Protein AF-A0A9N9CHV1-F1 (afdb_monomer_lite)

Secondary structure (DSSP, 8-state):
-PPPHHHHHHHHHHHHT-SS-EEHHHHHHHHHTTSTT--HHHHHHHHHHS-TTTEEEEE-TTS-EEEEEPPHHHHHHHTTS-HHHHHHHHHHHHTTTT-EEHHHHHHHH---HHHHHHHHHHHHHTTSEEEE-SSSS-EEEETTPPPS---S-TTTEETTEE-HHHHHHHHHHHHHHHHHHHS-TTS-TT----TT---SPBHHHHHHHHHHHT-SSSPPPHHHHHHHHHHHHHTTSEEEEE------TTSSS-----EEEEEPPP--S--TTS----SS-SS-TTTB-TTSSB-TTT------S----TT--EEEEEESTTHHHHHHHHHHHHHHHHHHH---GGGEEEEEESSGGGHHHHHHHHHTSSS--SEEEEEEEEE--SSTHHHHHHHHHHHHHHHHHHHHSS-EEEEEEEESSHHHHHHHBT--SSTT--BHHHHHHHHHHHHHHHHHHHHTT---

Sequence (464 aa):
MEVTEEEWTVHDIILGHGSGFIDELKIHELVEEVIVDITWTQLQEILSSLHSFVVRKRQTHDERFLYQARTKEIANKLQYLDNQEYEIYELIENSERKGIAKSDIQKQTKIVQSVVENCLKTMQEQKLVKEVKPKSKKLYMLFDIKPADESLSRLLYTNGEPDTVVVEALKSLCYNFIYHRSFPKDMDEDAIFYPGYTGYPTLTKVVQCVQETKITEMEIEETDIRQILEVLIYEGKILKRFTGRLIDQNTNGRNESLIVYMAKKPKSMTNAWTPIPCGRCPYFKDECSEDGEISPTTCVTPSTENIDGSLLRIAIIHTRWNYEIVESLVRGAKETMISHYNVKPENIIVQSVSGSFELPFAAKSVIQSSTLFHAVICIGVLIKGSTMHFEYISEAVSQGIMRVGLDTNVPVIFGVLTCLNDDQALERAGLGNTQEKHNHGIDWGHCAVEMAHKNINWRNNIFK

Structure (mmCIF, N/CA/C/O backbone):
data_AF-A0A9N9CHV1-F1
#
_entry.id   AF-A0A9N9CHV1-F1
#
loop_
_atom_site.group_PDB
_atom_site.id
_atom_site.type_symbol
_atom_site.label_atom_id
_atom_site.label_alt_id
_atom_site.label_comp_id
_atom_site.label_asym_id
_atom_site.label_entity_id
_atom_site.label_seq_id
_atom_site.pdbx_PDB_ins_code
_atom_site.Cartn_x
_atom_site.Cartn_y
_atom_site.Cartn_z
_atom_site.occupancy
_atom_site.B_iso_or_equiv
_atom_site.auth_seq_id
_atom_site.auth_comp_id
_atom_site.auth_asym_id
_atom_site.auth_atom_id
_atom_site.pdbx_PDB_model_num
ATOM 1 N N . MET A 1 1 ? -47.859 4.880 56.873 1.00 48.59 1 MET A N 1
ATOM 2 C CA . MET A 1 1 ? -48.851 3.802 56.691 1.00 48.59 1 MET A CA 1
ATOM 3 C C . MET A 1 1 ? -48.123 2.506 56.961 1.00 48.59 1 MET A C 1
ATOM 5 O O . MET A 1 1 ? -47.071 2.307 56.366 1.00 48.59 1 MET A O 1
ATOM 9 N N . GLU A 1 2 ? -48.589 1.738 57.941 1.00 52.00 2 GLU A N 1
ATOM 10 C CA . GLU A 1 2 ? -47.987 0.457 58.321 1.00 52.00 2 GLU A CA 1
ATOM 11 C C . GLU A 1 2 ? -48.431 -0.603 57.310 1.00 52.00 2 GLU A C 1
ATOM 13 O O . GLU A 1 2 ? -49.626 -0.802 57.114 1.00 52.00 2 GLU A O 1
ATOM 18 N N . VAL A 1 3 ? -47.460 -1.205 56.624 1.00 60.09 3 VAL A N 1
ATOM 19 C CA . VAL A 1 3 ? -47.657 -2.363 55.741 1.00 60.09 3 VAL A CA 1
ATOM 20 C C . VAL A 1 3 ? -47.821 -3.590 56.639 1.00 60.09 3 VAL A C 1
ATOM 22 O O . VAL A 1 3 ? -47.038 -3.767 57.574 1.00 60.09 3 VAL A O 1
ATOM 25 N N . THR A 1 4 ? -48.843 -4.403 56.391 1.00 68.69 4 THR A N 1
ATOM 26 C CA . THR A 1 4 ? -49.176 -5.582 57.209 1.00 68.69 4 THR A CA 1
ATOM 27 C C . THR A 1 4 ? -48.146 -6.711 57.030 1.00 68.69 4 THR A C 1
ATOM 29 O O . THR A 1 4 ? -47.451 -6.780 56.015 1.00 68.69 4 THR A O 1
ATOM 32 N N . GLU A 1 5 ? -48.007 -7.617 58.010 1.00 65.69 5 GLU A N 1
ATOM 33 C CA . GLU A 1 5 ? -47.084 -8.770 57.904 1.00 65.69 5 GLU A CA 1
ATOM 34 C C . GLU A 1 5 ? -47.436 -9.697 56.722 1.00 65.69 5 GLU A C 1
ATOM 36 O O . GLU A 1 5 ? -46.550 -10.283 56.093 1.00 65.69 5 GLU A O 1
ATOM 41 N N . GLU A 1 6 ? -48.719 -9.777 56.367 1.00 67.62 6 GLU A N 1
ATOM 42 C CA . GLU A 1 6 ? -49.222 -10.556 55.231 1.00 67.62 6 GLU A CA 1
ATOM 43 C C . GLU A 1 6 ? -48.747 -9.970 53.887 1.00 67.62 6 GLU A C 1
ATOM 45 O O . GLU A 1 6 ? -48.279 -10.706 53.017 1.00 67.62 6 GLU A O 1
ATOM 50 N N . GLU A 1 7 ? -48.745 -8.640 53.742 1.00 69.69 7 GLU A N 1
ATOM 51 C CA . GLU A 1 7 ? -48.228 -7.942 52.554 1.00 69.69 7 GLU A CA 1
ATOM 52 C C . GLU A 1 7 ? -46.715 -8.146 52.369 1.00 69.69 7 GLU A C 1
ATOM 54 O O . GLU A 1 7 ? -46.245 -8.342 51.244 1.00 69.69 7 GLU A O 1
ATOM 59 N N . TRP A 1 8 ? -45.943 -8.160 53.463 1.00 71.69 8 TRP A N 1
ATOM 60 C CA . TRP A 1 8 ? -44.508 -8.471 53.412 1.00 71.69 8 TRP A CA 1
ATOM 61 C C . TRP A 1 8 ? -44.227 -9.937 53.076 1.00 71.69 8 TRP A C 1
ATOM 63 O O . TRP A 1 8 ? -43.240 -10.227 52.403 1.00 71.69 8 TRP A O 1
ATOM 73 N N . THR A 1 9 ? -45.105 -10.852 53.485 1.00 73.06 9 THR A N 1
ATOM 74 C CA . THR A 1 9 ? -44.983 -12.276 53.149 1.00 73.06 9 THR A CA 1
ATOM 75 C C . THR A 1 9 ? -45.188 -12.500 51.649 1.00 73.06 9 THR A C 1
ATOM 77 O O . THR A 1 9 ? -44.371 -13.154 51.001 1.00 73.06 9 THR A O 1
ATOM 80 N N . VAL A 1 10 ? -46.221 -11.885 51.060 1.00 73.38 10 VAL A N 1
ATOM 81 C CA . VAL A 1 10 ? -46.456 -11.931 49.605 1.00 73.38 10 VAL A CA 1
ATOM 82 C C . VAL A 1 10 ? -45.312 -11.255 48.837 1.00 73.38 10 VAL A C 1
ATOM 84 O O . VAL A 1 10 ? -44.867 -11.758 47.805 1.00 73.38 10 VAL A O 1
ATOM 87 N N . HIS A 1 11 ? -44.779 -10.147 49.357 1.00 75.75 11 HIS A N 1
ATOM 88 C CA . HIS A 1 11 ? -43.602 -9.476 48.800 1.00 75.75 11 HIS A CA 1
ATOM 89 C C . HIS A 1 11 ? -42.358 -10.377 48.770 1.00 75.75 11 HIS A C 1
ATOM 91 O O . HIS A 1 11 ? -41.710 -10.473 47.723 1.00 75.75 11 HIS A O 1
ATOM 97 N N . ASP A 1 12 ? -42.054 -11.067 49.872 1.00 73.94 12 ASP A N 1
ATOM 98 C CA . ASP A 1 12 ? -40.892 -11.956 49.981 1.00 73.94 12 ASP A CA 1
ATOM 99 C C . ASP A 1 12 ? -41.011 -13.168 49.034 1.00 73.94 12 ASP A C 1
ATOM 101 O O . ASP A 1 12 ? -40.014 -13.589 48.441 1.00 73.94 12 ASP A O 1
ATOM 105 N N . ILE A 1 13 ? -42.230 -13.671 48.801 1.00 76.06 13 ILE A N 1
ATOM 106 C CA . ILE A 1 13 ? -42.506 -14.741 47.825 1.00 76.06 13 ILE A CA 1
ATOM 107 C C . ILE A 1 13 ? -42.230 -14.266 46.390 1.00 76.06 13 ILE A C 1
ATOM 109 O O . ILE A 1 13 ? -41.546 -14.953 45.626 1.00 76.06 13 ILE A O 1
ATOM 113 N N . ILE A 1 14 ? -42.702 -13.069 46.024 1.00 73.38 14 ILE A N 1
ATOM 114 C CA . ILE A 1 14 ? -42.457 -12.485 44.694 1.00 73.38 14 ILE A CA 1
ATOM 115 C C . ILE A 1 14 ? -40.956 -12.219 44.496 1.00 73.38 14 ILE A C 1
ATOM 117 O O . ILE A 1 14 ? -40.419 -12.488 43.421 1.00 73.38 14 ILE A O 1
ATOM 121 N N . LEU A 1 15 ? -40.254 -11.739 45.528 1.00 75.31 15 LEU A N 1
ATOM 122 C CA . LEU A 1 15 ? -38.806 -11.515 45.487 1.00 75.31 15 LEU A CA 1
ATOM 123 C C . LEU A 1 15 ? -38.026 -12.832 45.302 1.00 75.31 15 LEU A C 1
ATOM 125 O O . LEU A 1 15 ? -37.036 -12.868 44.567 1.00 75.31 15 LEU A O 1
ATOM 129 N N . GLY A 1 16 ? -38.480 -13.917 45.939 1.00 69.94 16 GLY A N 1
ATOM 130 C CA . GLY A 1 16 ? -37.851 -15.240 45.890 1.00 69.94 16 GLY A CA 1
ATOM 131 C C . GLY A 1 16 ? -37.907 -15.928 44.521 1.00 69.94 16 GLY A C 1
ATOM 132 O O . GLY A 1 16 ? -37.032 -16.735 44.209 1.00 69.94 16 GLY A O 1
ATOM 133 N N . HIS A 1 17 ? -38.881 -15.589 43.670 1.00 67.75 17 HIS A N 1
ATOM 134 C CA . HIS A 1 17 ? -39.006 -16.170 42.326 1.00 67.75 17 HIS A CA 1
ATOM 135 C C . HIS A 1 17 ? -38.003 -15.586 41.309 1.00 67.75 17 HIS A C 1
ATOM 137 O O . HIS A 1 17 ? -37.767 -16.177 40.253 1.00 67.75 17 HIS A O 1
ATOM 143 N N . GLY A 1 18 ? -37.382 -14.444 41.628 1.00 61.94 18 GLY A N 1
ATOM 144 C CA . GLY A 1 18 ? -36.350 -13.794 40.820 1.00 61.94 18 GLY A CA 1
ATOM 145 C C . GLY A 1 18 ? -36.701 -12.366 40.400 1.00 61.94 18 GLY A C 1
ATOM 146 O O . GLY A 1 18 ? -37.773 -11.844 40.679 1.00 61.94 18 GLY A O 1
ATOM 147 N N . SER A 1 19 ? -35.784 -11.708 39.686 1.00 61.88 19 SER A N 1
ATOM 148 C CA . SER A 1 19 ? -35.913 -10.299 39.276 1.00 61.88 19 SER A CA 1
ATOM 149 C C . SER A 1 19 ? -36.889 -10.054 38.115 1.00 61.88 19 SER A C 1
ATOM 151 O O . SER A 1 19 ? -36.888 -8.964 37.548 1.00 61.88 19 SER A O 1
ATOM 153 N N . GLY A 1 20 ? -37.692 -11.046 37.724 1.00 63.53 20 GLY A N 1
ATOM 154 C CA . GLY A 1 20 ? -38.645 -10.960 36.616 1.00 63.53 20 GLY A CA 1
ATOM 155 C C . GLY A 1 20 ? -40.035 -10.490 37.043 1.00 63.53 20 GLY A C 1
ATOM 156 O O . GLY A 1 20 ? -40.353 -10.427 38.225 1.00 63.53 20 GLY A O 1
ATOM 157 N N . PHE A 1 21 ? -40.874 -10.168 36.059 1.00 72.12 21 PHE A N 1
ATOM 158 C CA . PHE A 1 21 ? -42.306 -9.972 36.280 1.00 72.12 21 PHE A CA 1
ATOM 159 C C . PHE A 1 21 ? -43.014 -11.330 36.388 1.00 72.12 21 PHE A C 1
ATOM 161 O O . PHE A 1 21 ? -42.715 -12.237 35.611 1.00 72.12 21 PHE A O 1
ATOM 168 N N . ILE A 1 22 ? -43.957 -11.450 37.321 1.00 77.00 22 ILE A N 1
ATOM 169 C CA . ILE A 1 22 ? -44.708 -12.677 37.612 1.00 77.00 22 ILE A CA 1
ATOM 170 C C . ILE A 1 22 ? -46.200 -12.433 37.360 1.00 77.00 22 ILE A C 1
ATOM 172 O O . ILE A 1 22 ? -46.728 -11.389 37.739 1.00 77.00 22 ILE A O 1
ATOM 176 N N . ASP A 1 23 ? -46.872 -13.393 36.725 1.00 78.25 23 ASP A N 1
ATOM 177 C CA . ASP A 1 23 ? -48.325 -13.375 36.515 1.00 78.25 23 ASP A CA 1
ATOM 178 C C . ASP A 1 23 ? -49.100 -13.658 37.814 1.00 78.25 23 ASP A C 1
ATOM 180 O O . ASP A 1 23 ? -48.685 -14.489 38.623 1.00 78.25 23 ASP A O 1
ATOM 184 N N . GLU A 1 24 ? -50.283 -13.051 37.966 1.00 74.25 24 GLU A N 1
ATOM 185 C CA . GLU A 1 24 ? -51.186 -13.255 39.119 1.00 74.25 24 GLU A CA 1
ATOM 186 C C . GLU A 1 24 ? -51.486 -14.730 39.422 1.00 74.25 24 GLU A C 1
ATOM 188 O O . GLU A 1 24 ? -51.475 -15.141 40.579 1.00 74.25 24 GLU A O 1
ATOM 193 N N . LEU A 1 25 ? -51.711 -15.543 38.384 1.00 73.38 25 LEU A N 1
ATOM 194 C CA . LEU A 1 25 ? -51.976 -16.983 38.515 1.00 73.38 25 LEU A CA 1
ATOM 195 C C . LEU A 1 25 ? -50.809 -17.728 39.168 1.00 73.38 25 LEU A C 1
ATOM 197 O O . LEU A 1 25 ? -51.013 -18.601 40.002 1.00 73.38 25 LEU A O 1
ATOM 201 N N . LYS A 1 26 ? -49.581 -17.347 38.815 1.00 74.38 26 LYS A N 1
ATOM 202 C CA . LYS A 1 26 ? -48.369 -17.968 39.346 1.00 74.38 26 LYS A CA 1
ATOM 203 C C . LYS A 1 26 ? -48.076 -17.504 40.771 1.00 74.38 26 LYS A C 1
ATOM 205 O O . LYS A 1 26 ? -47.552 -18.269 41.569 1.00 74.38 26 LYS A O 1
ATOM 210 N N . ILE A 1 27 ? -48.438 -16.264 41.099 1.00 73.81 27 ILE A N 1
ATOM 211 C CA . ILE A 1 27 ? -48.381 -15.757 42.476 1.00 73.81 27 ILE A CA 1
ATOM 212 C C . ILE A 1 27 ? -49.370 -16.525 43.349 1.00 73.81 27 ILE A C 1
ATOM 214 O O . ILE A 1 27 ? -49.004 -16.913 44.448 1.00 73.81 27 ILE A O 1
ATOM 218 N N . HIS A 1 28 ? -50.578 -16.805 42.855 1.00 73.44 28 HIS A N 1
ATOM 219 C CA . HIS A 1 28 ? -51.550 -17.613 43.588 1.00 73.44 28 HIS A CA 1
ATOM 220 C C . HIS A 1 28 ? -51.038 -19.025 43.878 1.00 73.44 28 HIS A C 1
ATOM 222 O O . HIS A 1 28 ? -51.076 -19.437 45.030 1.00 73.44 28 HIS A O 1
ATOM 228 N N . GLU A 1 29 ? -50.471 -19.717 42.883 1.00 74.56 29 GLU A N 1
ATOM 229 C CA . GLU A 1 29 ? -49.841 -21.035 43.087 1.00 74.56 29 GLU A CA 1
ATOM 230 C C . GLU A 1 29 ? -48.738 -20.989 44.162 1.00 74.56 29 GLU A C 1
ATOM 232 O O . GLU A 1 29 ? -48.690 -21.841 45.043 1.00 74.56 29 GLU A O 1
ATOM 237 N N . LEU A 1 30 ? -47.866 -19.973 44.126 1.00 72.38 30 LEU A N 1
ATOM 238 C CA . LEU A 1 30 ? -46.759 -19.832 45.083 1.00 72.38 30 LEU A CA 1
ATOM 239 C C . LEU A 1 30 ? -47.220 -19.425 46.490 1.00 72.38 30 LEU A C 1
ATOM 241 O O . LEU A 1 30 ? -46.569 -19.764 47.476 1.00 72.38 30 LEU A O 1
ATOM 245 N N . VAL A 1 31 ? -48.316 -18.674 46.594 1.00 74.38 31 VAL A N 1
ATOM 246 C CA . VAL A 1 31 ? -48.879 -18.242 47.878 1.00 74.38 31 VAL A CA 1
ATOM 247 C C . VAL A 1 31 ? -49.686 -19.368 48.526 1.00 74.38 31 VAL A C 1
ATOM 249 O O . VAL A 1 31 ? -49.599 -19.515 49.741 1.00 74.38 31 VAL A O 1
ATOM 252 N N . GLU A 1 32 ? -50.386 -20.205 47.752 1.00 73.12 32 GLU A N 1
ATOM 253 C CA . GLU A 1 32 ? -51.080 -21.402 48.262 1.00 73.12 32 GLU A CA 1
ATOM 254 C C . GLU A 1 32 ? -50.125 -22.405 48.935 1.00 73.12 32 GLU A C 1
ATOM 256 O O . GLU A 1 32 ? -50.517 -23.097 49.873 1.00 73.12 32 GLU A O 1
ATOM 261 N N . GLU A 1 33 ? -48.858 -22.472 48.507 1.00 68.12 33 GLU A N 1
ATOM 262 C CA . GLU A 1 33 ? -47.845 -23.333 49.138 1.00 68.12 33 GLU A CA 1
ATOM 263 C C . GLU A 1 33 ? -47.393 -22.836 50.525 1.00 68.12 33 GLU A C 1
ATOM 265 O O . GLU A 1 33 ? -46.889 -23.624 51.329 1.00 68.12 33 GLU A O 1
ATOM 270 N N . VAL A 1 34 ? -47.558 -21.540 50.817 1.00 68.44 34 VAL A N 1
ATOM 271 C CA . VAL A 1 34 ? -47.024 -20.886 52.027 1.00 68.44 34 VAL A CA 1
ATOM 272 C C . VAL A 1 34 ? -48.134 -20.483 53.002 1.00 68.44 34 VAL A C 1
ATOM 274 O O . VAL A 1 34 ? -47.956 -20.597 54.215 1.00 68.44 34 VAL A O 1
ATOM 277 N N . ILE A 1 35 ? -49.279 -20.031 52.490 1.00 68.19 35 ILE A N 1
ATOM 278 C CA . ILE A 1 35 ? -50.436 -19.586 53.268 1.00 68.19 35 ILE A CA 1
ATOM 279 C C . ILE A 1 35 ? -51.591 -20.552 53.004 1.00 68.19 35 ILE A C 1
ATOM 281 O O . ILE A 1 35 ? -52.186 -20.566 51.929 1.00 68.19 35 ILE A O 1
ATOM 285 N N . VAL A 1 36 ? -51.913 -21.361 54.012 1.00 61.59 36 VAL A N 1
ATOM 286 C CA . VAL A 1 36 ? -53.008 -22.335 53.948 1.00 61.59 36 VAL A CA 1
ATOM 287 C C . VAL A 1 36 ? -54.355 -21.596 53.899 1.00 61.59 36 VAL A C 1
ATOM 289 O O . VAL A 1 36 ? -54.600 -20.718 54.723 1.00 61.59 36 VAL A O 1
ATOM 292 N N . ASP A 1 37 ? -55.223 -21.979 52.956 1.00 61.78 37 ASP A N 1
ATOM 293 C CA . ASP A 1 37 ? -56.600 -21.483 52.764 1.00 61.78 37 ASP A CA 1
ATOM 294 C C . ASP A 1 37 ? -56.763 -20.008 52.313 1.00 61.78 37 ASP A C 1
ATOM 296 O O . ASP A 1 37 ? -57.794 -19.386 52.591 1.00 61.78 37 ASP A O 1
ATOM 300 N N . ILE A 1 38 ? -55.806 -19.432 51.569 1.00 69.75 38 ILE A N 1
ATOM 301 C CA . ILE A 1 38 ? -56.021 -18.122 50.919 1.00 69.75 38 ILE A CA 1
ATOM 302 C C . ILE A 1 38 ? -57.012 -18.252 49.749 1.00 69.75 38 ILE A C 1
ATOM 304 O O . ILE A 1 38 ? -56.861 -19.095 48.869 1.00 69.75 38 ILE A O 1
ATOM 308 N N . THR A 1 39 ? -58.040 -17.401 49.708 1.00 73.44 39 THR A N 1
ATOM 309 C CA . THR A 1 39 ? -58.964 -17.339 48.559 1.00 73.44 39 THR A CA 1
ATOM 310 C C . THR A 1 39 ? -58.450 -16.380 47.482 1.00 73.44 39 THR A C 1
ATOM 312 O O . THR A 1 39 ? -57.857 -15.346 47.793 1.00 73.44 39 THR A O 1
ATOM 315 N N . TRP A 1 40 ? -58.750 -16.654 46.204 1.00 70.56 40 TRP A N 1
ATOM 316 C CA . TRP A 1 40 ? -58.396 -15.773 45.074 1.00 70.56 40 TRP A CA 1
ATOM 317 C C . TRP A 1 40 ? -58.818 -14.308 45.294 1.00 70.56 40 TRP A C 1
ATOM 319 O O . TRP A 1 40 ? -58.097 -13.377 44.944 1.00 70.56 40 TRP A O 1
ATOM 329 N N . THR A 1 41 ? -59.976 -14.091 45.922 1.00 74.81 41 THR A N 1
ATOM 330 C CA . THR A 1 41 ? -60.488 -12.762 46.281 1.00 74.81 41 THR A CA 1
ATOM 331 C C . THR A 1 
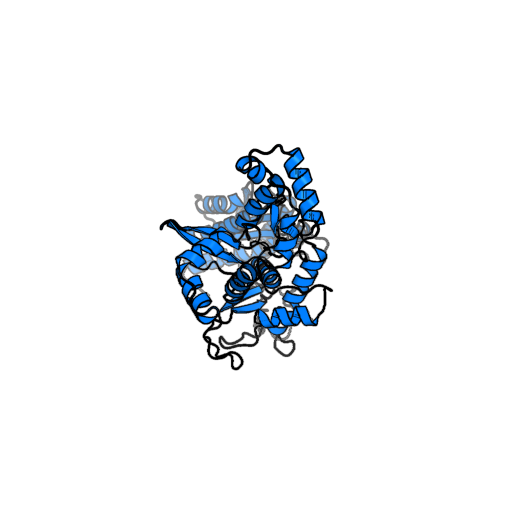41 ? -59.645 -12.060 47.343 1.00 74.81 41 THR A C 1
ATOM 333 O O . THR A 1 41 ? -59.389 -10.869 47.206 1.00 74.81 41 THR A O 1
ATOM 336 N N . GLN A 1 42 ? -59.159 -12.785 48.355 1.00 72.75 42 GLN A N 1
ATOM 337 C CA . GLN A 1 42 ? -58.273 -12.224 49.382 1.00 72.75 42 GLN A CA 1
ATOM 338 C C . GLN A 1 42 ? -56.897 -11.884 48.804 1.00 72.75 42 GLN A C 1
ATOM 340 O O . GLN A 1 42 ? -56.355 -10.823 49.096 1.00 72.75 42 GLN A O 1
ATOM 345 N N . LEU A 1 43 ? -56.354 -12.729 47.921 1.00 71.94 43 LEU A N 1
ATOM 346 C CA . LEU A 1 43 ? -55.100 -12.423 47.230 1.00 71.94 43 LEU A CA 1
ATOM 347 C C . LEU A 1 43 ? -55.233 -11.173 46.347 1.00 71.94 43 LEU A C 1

§ §

**Problem to solve**
Above are the entries. Output exactly the lines beginning with the line that has "ATOM 27 C C" and ending with the line that has "ATOM 81 C CA".

**Answer to this problem**
ATOM 27 C C . THR A 1 4 ? -48.146 -6.711 57.030 1.00 68.69 4 THR A C 1
ATOM 29 O O . THR A 1 4 ? -47.451 -6.780 56.015 1.00 68.69 4 THR A O 1
ATOM 32 N N . GLU A 1 5 ? -48.007 -7.617 58.010 1.00 65.69 5 GLU A N 1
ATOM 33 C CA . GLU A 1 5 ? -47.084 -8.770 57.904 1.00 65.69 5 GLU A CA 1
ATOM 34 C C . GLU A 1 5 ? -47.436 -9.697 56.722 1.00 65.69 5 GLU A C 1
ATOM 36 O O . GLU A 1 5 ? -46.550 -10.283 56.093 1.00 65.69 5 GLU A O 1
ATOM 41 N N . GLU A 1 6 ? -48.719 -9.777 56.367 1.00 67.62 6 GLU A N 1
ATOM 42 C CA . GLU A 1 6 ? -49.222 -10.556 55.231 1.00 67.62 6 GLU A CA 1
ATOM 43 C C . GLU A 1 6 ? -48.747 -9.970 53.887 1.00 67.62 6 GLU A C 1
ATOM 45 O O . GLU A 1 6 ? -48.279 -10.706 53.017 1.00 67.62 6 GLU A O 1
ATOM 50 N N . GLU A 1 7 ? -48.745 -8.640 53.742 1.00 69.69 7 GLU A N 1
ATOM 51 C CA . GLU A 1 7 ? -48.228 -7.942 52.554 1.00 69.69 7 GLU A CA 1
ATOM 52 C C . GLU A 1 7 ? -46.715 -8.146 52.369 1.00 69.69 7 GLU A C 1
ATOM 54 O O . GLU A 1 7 ? -46.245 -8.342 51.244 1.00 69.69 7 GLU A O 1
ATOM 59 N N . TRP A 1 8 ? -45.943 -8.160 53.463 1.00 71.69 8 TRP A N 1
ATOM 60 C CA . TRP A 1 8 ? -44.508 -8.471 53.412 1.00 71.69 8 TRP A CA 1
ATOM 61 C C . TRP A 1 8 ? -44.227 -9.937 53.076 1.00 71.69 8 TRP A C 1
ATOM 63 O O . TRP A 1 8 ? -43.240 -10.227 52.403 1.00 71.69 8 TRP A O 1
ATOM 73 N N . THR A 1 9 ? -45.105 -10.852 53.485 1.00 73.06 9 THR A N 1
ATOM 74 C CA . THR A 1 9 ? -44.983 -12.276 53.149 1.00 73.06 9 THR A CA 1
ATOM 75 C C . THR A 1 9 ? -45.188 -12.500 51.649 1.00 73.06 9 THR A C 1
ATOM 77 O O . THR A 1 9 ? -44.371 -13.154 51.001 1.00 73.06 9 THR A O 1
ATOM 80 N N . VAL A 1 10 ? -46.221 -11.885 51.060 1.00 73.38 10 VAL A N 1
ATOM 81 C CA . VAL A 1 10 ? -46.456 -11.931 49.605 1.00 73.38 10 VAL A CA 1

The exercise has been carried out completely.